Comment by baka367
21 hours ago
This decision has, effectively, turned LMMs into a supply chain risk.
Before this incident I’d gladly use any anthropic LLM in production features. Right now, this has become a risky decision that can tank my business overnight.
> Right now, this has become a risky decision that can tank my business overnight.
If your business-critical systems rely on SAAS that doesn't have a solid SLA and breach-of-contract provisions that more than cover the damages in the event, you've made "a risky decision that can tank [your] business overnight".
If the software your business depends on can't run indefinitely without getting permission to operate from someone else's systems, then you're perpetually at risk of someone else tanking your business because they decided that you can no longer use that software.
Anyone doing product integrations should recognize it’s a perpetual risk but why stick to the platform that will require US citizenship demands for future models especially when there are other labs with reasonably comparable performance that don’t require this?

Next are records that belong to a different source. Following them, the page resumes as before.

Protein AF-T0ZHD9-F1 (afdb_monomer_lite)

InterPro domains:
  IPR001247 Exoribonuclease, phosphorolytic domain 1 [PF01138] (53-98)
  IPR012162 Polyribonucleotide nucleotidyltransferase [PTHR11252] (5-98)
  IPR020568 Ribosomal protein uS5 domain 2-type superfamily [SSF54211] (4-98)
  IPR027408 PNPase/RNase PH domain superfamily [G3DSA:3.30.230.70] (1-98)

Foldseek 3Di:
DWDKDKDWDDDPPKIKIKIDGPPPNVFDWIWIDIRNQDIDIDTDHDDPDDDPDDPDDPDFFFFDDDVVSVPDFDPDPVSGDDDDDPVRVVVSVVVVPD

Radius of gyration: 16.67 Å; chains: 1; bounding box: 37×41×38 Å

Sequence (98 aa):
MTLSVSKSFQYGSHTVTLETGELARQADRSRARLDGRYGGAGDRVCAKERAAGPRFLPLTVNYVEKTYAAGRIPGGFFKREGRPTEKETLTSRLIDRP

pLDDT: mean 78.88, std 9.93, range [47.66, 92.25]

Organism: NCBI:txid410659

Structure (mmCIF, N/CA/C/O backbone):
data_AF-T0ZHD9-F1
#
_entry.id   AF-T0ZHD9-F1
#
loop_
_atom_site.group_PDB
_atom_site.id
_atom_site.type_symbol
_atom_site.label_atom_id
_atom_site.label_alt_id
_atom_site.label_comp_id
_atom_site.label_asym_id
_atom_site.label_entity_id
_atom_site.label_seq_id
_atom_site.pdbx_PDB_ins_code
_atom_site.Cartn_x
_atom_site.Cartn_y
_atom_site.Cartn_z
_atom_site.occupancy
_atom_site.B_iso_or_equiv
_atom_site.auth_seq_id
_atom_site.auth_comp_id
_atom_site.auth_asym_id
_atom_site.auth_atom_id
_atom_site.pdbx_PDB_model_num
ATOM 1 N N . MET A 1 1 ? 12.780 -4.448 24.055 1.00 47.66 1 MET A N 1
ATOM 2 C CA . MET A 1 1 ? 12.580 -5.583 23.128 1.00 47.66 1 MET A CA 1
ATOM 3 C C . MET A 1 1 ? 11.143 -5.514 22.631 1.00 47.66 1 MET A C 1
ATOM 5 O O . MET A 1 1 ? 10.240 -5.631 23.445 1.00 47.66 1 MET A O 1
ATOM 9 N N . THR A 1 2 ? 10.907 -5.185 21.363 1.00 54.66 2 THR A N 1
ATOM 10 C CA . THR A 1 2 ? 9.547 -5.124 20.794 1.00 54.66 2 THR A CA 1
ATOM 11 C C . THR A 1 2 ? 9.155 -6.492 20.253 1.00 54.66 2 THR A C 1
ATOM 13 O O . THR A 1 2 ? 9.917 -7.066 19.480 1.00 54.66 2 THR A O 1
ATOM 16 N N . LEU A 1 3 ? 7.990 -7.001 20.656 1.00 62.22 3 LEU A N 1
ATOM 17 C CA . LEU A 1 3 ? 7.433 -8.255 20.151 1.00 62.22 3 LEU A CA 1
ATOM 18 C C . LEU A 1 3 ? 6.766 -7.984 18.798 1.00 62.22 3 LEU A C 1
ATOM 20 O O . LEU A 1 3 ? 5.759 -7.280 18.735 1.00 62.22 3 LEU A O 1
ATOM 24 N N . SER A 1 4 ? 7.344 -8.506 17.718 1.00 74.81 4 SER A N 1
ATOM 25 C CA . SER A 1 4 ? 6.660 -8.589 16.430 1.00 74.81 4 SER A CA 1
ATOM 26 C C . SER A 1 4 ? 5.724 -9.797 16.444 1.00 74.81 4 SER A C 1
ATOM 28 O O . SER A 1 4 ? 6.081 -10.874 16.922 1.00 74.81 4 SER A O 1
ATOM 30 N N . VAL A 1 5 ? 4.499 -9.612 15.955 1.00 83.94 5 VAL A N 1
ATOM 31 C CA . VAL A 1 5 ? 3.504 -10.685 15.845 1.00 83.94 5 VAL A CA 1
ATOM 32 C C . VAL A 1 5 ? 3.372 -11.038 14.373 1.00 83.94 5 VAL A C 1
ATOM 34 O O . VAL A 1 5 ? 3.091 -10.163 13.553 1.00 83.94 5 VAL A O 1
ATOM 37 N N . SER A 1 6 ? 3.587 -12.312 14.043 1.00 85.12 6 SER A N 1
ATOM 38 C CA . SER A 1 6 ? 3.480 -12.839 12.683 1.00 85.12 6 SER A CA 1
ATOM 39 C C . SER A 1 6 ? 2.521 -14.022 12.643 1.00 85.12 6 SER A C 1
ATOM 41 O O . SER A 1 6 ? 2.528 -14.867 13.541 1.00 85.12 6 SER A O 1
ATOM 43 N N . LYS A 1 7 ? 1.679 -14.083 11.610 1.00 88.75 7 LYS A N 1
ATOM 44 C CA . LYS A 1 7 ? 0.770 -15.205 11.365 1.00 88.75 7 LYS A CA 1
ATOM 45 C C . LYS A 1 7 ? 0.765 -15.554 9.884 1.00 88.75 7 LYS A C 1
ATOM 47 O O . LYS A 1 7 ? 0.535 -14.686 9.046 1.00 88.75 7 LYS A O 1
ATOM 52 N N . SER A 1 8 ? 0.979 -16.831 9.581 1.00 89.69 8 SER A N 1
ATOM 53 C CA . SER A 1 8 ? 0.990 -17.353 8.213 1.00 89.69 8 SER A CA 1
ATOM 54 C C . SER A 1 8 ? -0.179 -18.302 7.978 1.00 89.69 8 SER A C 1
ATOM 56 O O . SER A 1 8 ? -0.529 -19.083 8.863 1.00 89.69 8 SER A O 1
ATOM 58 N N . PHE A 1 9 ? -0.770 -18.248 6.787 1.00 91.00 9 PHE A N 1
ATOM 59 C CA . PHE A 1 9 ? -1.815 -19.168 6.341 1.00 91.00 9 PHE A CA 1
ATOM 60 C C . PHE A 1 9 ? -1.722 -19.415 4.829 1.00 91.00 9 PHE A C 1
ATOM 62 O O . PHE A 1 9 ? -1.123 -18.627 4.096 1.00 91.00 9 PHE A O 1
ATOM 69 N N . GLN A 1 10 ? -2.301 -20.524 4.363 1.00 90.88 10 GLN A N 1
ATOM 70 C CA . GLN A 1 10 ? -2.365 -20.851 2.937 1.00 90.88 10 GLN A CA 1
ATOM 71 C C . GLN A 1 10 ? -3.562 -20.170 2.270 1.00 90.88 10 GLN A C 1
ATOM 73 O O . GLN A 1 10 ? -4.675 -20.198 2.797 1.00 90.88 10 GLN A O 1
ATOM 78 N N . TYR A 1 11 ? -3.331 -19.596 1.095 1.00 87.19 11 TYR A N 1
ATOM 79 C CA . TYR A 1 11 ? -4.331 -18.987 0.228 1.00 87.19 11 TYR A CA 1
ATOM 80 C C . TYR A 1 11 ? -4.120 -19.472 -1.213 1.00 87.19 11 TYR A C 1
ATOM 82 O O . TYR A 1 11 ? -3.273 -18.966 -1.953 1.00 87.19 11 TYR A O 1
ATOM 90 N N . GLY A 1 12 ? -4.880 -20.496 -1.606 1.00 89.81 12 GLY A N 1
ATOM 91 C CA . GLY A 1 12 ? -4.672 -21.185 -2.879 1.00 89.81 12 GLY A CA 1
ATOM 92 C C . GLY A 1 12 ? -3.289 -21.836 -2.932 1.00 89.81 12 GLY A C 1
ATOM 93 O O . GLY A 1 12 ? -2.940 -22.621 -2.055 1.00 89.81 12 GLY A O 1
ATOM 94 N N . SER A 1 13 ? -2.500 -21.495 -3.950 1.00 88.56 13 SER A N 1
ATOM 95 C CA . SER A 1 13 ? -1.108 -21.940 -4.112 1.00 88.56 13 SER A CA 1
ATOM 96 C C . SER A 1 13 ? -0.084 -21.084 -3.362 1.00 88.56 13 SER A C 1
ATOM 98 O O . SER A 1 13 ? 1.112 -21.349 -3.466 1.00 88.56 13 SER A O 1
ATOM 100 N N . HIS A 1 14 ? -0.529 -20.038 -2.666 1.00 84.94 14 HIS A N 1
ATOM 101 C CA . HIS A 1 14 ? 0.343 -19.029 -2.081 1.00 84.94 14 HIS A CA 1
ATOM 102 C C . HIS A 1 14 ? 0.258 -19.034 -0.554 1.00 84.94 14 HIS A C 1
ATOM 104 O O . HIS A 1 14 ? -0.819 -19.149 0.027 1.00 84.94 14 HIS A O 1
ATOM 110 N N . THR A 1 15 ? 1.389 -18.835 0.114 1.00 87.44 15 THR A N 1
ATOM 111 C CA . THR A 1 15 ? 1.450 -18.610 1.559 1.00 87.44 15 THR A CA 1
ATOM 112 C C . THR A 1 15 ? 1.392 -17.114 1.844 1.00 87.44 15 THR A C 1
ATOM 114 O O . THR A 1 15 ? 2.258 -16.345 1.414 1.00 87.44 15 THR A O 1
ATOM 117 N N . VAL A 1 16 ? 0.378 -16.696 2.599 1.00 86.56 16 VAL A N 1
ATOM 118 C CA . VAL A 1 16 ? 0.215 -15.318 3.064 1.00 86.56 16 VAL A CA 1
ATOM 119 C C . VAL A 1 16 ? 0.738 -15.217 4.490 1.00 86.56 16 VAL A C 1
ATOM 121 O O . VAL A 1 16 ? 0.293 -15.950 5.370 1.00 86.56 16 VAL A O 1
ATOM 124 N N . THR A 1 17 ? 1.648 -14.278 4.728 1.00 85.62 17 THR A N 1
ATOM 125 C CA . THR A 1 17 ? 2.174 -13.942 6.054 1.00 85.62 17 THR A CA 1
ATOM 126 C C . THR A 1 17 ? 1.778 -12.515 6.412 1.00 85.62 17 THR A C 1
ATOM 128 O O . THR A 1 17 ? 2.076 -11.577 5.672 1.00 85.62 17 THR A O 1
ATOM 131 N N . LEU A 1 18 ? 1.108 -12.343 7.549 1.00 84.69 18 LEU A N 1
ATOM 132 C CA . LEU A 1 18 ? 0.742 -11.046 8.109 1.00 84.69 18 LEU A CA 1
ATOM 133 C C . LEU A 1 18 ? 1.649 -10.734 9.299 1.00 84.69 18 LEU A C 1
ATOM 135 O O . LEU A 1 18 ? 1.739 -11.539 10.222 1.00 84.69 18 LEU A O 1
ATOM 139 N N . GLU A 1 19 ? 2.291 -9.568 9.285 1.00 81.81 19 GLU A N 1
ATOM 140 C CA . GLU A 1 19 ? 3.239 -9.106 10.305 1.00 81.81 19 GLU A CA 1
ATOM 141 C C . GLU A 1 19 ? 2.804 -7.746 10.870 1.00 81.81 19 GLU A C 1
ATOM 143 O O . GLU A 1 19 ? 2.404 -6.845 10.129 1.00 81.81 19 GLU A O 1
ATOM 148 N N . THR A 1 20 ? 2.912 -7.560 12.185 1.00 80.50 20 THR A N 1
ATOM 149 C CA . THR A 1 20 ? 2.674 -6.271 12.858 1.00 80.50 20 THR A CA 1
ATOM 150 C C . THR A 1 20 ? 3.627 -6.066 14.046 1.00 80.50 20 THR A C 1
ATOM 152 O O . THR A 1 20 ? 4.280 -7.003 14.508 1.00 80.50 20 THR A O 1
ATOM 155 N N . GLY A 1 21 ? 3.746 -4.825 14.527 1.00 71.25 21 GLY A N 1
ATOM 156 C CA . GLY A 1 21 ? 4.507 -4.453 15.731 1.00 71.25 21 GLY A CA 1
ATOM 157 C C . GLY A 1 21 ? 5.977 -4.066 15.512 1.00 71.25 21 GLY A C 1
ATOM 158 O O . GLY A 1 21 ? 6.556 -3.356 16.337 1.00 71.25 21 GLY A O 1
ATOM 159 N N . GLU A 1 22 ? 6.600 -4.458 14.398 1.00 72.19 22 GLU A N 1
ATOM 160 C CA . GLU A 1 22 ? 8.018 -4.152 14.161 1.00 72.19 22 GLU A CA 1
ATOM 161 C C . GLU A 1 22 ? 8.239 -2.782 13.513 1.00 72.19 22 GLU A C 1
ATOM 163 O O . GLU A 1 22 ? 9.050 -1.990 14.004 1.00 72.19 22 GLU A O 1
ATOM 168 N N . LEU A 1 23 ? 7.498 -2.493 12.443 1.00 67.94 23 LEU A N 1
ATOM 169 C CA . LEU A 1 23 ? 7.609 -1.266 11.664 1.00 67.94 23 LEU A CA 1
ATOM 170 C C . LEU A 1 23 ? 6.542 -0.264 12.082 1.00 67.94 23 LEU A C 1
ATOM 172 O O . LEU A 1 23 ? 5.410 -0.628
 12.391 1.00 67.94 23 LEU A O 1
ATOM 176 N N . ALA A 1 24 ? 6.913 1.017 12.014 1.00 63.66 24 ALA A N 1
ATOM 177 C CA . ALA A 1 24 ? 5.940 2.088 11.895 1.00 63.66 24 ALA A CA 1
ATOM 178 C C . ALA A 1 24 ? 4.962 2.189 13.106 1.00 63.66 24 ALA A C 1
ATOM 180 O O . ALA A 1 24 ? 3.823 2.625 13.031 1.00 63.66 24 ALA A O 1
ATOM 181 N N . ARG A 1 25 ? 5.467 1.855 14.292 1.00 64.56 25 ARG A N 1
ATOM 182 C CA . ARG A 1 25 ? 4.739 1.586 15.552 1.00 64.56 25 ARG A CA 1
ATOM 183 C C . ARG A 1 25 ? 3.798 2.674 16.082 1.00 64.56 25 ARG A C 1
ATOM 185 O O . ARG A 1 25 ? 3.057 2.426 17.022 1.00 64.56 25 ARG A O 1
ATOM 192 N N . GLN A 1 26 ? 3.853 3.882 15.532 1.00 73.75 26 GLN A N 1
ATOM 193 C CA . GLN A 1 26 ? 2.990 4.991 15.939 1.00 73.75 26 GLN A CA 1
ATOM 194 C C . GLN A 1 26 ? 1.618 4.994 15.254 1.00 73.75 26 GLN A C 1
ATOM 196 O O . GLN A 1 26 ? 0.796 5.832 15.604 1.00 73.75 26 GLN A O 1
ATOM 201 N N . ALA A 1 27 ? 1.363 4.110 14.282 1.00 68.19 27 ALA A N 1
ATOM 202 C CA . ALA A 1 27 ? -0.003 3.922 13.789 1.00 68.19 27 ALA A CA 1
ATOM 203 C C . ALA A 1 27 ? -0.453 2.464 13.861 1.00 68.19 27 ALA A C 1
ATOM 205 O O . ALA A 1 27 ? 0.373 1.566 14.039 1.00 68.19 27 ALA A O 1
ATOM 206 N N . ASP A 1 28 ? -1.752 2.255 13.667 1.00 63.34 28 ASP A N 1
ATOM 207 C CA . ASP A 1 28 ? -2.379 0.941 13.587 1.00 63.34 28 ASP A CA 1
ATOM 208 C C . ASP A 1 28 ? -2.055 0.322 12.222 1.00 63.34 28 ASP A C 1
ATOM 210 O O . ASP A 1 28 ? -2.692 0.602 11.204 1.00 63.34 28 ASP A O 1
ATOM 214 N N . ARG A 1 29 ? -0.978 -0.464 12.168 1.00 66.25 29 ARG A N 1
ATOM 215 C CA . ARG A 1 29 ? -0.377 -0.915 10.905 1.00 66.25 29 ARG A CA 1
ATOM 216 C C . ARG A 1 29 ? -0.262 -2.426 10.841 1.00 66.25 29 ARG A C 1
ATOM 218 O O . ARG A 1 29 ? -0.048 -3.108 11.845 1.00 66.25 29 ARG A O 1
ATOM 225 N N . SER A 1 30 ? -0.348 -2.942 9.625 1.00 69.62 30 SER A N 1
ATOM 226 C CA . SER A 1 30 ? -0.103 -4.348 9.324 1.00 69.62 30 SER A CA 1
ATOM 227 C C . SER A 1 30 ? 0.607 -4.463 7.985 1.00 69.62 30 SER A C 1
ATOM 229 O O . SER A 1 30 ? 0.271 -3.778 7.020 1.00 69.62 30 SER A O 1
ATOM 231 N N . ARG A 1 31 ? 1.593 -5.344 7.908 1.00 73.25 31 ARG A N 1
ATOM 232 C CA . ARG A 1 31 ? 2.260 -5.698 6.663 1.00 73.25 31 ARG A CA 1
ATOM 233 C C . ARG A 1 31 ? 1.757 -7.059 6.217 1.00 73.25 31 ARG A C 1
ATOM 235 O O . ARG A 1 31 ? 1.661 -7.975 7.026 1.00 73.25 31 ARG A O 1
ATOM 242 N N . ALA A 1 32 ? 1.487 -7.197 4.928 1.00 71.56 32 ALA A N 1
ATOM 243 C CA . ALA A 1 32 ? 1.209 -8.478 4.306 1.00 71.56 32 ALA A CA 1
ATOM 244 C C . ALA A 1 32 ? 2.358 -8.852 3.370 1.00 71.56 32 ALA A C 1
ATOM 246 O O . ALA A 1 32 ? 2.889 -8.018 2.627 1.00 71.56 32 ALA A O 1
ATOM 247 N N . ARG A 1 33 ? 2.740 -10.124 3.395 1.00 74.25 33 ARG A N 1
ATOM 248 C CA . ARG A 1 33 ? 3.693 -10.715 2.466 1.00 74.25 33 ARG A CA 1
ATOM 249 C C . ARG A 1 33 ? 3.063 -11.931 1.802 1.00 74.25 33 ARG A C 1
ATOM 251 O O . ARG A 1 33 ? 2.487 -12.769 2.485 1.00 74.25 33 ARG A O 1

Anthropic didn’t have to beg for the government to deem their models a security crisis.
> Right now, this has become a risky decision that can tank my business overnight. If your business-critical systems rely on SAAS that doesn't have a solid SLA and breach-of-contract provisions that more than cover the damages in the event, you've made "a risky decision that can tank [your] business overnight".

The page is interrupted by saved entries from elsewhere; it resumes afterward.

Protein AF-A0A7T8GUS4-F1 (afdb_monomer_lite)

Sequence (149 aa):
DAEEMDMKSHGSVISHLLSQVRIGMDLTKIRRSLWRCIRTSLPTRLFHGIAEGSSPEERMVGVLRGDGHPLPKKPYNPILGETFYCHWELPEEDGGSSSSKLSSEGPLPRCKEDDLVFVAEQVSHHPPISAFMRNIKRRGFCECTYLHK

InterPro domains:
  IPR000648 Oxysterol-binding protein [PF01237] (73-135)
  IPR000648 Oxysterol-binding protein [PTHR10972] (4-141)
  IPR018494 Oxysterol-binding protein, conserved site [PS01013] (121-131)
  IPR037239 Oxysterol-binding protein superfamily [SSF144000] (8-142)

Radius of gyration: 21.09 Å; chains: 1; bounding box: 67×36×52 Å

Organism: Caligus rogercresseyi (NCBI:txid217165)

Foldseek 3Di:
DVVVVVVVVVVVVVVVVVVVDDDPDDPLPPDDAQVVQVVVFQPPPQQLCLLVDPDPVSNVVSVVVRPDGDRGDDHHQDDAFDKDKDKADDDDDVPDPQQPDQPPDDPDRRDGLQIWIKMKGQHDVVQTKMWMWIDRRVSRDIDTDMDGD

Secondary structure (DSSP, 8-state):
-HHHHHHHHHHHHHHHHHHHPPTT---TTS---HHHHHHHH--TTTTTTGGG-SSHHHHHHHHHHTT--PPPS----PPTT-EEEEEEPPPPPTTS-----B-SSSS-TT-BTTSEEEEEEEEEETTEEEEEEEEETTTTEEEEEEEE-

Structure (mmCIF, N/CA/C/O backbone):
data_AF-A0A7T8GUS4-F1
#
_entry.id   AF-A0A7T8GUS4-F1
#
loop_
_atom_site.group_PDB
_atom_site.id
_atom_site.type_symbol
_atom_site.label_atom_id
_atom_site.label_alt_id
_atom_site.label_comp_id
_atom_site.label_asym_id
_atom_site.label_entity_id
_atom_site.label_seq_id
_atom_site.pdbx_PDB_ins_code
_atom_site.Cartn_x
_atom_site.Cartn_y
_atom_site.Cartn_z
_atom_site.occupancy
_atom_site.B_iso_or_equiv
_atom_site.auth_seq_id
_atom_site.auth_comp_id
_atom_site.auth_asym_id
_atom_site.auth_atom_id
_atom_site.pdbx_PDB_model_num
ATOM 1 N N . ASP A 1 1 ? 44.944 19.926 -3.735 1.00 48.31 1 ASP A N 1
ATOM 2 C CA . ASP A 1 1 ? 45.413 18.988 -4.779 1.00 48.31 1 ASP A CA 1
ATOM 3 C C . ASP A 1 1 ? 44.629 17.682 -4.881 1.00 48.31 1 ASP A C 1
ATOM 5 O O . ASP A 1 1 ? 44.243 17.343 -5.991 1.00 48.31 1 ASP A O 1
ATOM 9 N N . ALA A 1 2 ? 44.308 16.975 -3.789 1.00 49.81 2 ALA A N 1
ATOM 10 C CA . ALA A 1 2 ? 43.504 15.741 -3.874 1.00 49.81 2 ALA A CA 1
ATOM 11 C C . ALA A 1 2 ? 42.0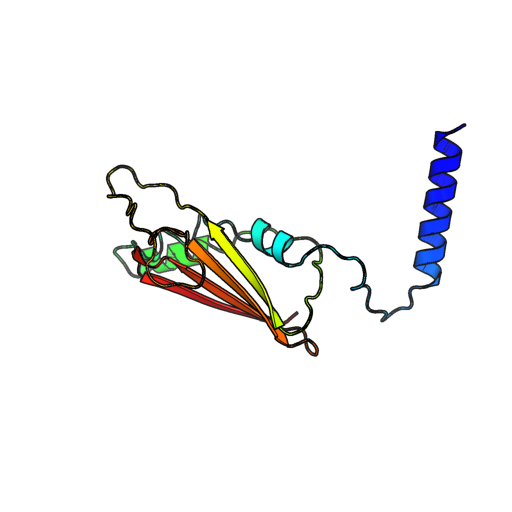24 15.971 -4.267 1.00 49.81 2 ALA A C 1
ATOM 13 O O . ALA A 1 2 ? 41.480 15.223 -5.075 1.00 49.81 2 ALA A O 1
ATOM 14 N N . GLU A 1 3 ? 41.387 17.036 -3.768 1.00 51.75 3 GLU A N 1
ATOM 15 C CA . GLU A 1 3 ? 39.976 17.352 -4.076 1.00 51.75 3 GLU A CA 1
ATOM 16 C C . GLU A 1 3 ? 39.765 17.861 -5.517 1.00 51.75 3 GLU A C 1
ATOM 18 O O . GLU A 1 3 ? 38.722 17.633 -6.127 1.00 51.75 3 GLU A O 1
ATOM 23 N N . GLU A 1 4 ? 40.780 18.498 -6.109 1.00 51.56 4 GLU A N 1
ATOM 24 C CA . GLU A 1 4 ? 40.706 19.018 -7.482 1.00 51.56 4 GLU A CA 1
ATOM 25 C C . GLU A 1 4 ? 40.830 17.903 -8.540 1.00 51.56 4 GLU A C 1
ATOM 27 O O . GLU A 1 4 ? 40.249 17.989 -9.627 1.00 51.56 4 GLU A O 1
ATOM 32 N N . MET A 1 5 ? 41.563 16.829 -8.217 1.00 51.66 5 MET A N 1
ATOM 33 C CA . MET A 1 5 ? 41.643 15.617 -9.041 1.00 51.66 5 MET A CA 1
ATOM 34 C C . MET A 1 5 ? 40.341 14.808 -8.999 1.00 51.66 5 MET A C 1
ATOM 36 O O . MET A 1 5 ? 39.923 14.274 -10.029 1.00 51.66 5 MET A O 1
ATOM 40 N N . ASP A 1 6 ? 39.679 14.760 -7.843 1.00 53.78 6 ASP A N 1
ATOM 41 C CA . ASP A 1 6 ? 38.414 14.046 -7.652 1.00 53.78 6 ASP A CA 1
ATOM 42 C C . ASP A 1 6 ? 37.279 14.677 -8.477 1.00 53.78 6 ASP A C 1
ATOM 44 O O . ASP A 1 6 ? 36.577 13.999 -9.229 1.00 53.78 6 ASP A O 1
ATOM 48 N N . MET A 1 7 ? 37.181 16.010 -8.479 1.00 54.69 7 MET A N 1
ATOM 49 C CA . MET A 1 7 ? 36.165 16.738 -9.249 1.00 54.69 7 MET A CA 1
ATOM 50 C C . MET A 1 7 ? 36.341 16.588 -10.773 1.00 54.69 7 MET A C 1
ATOM 52 O O . MET A 1 7 ? 35.358 16.451 -11.508 1.00 54.69 7 MET A O 1
ATOM 56 N N . LYS A 1 8 ? 37.591 16.545 -11.260 1.00 57.38 8 LYS A N 1
ATOM 57 C CA . LYS A 1 8 ? 37.919 16.277 -12.676 1.00 57.38 8 LYS A CA 1
ATOM 58 C C . LYS A 1 8 ? 37.608 14.827 -13.070 1.00 57.38 8 LYS A C 1
ATOM 60 O O . LYS A 1 8 ? 37.084 14.592 -14.160 1.00 57.38 8 LYS A O 1
ATOM 65 N N . SER A 1 9 ? 37.869 13.870 -12.178 1.00 56.56 9 SER A N 1
ATOM 66 C CA . SER A 1 9 ? 37.525 12.453 -12.362 1.00 56.56 9 SER A CA 1
ATOM 67 C C . SER A 1 9 ? 36.008 12.252 -12.452 1.00 56.56 9 SER A C 1
ATOM 69 O O . SER A 1 9 ? 35.504 11.659 -13.410 1.00 56.56 9 SER A O 1
ATOM 71 N N . HIS A 1 10 ? 35.253 12.853 -11.529 1.00 56.88 10 HIS A N 1
ATOM 72 C CA . HIS A 1 10 ? 33.791 12.830 -11.540 1.00 56.88 10 HIS A CA 1
ATOM 73 C C . HIS A 1 10 ? 33.196 13.506 -12.785 1.00 56.88 10 HIS A C 1
ATOM 75 O O . HIS A 1 10 ? 32.264 12.966 -13.386 1.00 56.88 10 HIS A O 1
ATOM 81 N N . GLY A 1 11 ? 33.755 14.637 -13.226 1.00 62.44 11 GLY A N 1
ATOM 82 C CA . GLY A 1 11 ? 33.340 15.315 -14.460 1.00 62.44 11 GLY A CA 1
ATOM 83 C C . GLY A 1 11 ? 33.559 14.469 -15.721 1.00 62.44 11 GLY A C 1
ATOM 84 O O . GLY A 1 11 ? 32.690 14.429 -16.594 1.00 62.44 11 GLY A O 1
ATOM 85 N N . SER A 1 12 ? 34.674 13.733 -15.788 1.00 72.25 12 SER A N 1
ATOM 86 C CA . SER A 1 12 ? 34.985 12.810 -16.889 1.00 72.25 12 SER A CA 1
ATOM 87 C C . SER A 1 12 ? 33.982 11.651 -16.972 1.00 72.25 12 SER A C 1
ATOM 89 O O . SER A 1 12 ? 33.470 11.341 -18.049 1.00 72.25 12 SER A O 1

I'm pretty sure that a US government export restriction / ban / etc. would count as a force majeure invalidating all the fancy wording you could wish for on a piece of paper.
The only way to actually control is to self manage in an environment you control.
The long term goal of LLMs is to automate most white collar work, so wasn’t that a risk you faced anyway? Like Amazon basics, which took all the easy to replicate goods they saw on their marketplace.